Страница 4 из 8
— Да что это, в самом деле, уймешься ли ты наконец? — Струкову раздражали плач и крики детей.
— Не извольте беспокоиться, сию минутку барышня будут готовы, — суетился парикмахер.
Он был очень доволен сегодняшним днем. Правда, за труды ему платили гроши, но в уме он подсчитывал, сколько получит от продажи длинных шелковистых кос его маленьких жертв: волосы поступали в его полную собственность. И, видимо, соображения его были очень приятными, так как он то и дело, улыбаясь, посматривал на груды разноцветных волос, лежавших на полу дортуара. Воображение рисовало ему прически, локоны и косы, которые он ловко создаст из этого дорогого материала; модницы заплатят ему за них хорошие деньги, в то время как обезображенные стрижкой девочки не раз всплакнут об утраченной естественной красе.
— Поплачут и утешатся, — говорил он себе в оправдание, вглядываясь в сразу подурневшее личико ребенка. Еще миг, и Акварелидзе поднялась со стула.
— Пожалуйте, барышня, вот вы и готовы! Взгляните в зеркало, ей-Богу, вам очень к лицу короткая стрижка, — уверял юркий парикмахер.

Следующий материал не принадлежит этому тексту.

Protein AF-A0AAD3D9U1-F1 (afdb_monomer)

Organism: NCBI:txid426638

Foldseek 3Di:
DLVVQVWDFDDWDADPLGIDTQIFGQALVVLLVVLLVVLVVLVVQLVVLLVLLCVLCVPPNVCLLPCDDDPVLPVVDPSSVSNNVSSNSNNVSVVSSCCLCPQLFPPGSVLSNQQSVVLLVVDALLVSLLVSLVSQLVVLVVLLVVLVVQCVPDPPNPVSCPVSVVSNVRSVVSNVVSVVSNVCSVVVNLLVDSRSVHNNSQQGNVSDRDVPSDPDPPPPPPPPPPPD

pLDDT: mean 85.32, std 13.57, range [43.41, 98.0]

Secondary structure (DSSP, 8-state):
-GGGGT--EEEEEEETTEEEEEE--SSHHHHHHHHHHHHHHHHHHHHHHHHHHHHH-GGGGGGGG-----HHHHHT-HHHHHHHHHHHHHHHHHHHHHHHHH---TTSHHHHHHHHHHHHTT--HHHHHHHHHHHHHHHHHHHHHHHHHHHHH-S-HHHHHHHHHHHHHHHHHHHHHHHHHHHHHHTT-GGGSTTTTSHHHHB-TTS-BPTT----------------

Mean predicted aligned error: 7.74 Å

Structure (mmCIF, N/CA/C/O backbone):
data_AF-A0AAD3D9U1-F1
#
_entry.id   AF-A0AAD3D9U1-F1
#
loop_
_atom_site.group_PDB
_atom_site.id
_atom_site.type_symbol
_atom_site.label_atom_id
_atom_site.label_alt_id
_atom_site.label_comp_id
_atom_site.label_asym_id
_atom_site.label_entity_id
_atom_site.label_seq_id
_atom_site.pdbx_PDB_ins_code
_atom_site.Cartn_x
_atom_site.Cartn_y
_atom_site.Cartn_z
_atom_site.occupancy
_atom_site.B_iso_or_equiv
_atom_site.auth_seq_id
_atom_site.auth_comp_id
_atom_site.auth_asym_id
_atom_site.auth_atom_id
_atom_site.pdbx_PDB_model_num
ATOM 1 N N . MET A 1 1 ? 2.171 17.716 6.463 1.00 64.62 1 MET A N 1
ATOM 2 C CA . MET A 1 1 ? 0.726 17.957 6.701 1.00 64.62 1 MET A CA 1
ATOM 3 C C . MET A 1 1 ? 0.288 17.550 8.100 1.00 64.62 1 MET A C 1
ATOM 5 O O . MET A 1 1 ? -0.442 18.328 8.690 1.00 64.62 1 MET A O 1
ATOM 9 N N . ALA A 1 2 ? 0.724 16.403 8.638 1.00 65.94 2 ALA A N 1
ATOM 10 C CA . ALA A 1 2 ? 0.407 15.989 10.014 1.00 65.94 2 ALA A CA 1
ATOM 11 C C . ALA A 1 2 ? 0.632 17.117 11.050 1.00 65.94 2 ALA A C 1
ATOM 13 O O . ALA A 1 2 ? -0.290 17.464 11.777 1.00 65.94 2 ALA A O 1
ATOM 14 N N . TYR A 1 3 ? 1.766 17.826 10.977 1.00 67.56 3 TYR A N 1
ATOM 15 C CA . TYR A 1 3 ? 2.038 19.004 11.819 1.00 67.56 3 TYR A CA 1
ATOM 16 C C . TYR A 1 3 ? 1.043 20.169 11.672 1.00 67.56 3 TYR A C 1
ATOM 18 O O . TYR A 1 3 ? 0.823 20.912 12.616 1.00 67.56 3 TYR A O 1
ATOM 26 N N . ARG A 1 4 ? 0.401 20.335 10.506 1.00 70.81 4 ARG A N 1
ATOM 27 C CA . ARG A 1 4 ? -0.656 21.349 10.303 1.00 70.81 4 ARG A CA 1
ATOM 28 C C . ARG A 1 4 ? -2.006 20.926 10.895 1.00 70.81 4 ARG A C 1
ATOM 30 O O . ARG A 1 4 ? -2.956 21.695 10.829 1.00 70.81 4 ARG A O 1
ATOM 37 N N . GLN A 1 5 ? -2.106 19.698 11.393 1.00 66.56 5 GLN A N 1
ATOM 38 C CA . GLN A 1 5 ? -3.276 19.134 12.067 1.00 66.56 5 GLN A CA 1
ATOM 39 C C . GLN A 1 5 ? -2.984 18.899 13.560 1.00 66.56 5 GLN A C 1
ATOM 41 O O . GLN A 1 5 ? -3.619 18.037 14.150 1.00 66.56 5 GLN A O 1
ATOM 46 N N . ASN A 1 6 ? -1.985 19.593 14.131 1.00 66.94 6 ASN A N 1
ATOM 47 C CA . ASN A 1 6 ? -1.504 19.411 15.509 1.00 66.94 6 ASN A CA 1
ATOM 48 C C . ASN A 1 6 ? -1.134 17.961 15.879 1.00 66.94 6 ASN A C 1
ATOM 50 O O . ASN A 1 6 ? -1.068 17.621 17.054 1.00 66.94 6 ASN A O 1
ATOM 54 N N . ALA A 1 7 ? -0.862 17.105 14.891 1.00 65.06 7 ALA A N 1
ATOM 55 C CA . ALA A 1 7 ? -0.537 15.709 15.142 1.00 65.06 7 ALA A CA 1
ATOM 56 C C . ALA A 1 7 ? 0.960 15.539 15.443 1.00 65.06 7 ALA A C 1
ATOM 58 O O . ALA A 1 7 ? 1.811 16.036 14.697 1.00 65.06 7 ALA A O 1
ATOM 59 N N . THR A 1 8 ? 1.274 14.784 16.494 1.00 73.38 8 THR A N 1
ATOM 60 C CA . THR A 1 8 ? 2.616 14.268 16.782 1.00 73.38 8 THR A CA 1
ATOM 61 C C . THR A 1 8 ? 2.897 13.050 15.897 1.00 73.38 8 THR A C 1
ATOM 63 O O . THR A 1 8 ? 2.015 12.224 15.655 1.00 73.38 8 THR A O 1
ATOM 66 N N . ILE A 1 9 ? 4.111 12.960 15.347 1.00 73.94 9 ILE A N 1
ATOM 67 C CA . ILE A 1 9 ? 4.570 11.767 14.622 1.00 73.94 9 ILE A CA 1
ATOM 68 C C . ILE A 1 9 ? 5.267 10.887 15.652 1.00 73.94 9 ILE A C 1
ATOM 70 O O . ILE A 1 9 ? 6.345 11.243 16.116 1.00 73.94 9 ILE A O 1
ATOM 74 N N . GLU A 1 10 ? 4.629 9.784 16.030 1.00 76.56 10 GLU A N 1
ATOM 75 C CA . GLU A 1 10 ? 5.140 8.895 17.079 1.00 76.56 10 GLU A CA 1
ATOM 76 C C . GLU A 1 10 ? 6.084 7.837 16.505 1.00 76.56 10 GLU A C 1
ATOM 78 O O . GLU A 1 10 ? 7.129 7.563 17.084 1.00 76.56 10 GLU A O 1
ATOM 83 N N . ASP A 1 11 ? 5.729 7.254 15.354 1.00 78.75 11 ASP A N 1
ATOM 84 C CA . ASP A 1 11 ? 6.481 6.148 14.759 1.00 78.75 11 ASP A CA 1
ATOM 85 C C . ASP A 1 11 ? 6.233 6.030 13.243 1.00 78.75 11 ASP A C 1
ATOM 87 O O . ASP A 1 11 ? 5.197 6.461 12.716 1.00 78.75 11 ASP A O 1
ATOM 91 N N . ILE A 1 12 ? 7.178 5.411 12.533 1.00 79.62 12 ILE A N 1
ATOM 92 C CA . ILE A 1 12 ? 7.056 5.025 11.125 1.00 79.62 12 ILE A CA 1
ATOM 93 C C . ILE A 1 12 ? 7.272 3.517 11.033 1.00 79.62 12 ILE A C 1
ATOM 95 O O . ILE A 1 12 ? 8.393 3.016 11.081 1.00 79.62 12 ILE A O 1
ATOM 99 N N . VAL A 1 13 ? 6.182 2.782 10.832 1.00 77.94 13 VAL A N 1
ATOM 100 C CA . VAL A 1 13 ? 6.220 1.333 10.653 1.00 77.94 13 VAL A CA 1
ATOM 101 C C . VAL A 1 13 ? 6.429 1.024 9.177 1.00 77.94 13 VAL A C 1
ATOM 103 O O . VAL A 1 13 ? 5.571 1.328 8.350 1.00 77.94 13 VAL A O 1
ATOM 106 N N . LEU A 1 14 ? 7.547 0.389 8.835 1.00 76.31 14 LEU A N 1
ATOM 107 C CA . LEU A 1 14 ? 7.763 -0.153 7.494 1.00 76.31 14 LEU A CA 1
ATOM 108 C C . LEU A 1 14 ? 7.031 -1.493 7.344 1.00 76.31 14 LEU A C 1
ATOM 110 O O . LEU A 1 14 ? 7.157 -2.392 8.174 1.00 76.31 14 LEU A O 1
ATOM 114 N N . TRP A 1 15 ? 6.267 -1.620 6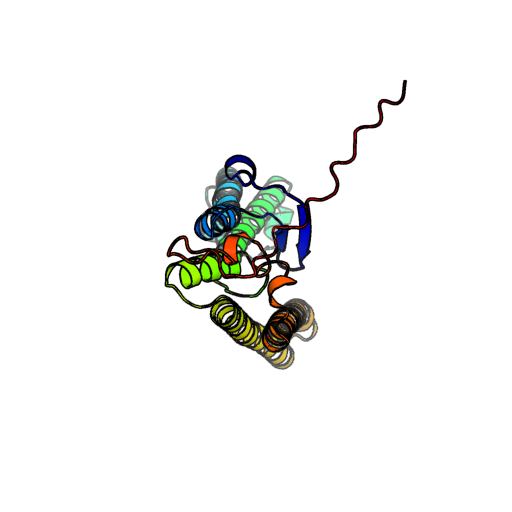.268 1.00 76.31 15 TRP A N 1
ATOM 115 C CA . TRP A 1 15 ? 5.485 -2.789 5.881 1.00 76.31 15 TRP A CA 1
ATOM 116 C C . TRP A 1 15 ? 5.917 -3.228 4.467 1.00 76.31 15 TRP A C 1
ATOM 118 O O . TRP A 1 15 ? 6.327 -2.383 3.669 1.00 76.31 15 TRP A O 1
ATOM 128 N N . PRO A 1 16 ? 5.828 -4.521 4.097 1.00 69.94 16 PRO A N 1
ATOM 129 C CA . PRO A 1 16 ? 6.282 -4.990 2.781 1.00 69.94 16 PRO A CA 1
ATOM 130 C C . PRO A 1 16 ? 5.625 -4.286 1.582 1.00 69.94 16 PRO A C 1
ATOM 132 O O . PRO A 1 16 ? 6.243 -4.182 0.528 1.00 69.94 16 PRO A O 1
ATOM 135 N N . LEU A 1 17 ? 4.392 -3.787 1.746 1.00 68.75 17 LEU A N 1
ATOM 136 C CA . LEU A 1 17 ? 3.675 -2.994 0.733 1.00 68.75 17 LEU A CA 1
ATOM 137 C C . LEU A 1 17 ? 3.690 -1.477 0.981 1.00 68.75 17 LEU A C 1
ATOM 139 O O . LEU A 1 17 ? 2.982 -0.764 0.282 1.00 68.75 17 LEU A O 1
ATOM 143 N N . GLY A 1 18 ? 4.451 -0.961 1.952 1.00 71.94 18 GLY A N 1
ATOM 144 C CA . GLY A 1 18 ? 4.544 0.485 2.186 1.00 71.94 18 GLY A CA 1
ATOM 145 C C . GLY A 1 18 ? 4.864 0.874 3.628 1.00 71.94 18 GLY A C 1
ATOM 146 O O . GLY A 1 18 ? 5.049 0.029 4.488 1.00 71.94 18 GLY A O 1
ATOM 147 N N . GLY A 1 19 ? 4.934 2.170 3.918 1.00 72.94 19 GLY A N 1
ATOM 148 C CA . GLY A 1 19 ? 5.125 2.675 5.281 1.00 72.94 19 GLY A CA 1
ATOM 149 C C . GLY A 1 19 ? 3.816 3.172 5.891 1.00 72.94 19 GLY A C 1
ATOM 150 O O . GLY A 1 19 ? 3.071 3.892 5.233 1.00 72.94 19 GLY A O 1
ATOM 151 N N . LEU A 1 20 ? 3.556 2.848 7.158 1.00 76.19 20 LEU A N 1
ATOM 152 C CA . LEU A 1 20 ? 2.502 3.464 7.959 1.00 76.19 20 LEU A CA 1
ATOM 153 C C . LEU A 1 20 ? 3.132 4.443 8.948 1.00 76.19 20 LEU A C 1
ATOM 155 O O . LEU A 1 20 ? 3.818 4.035 9.882 1.00 76.19 20 LEU A O 1
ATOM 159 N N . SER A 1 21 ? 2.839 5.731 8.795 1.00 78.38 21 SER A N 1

Девочка инстинктивно провела рукой по затылку. Вместо привычной толстой косы она нащупала остриженные в скобку волосы; голова показалась ей легкой, словно чужой. С громким рыданием бросилась она к подругам, ища у них сочувствия и утешения, а на ее место уже сажали следующего ребенка. Струкова то и дело окликала новеньких, порой оказывавших сопротивление; ее и без того всегда красные щеки пылали от гнева.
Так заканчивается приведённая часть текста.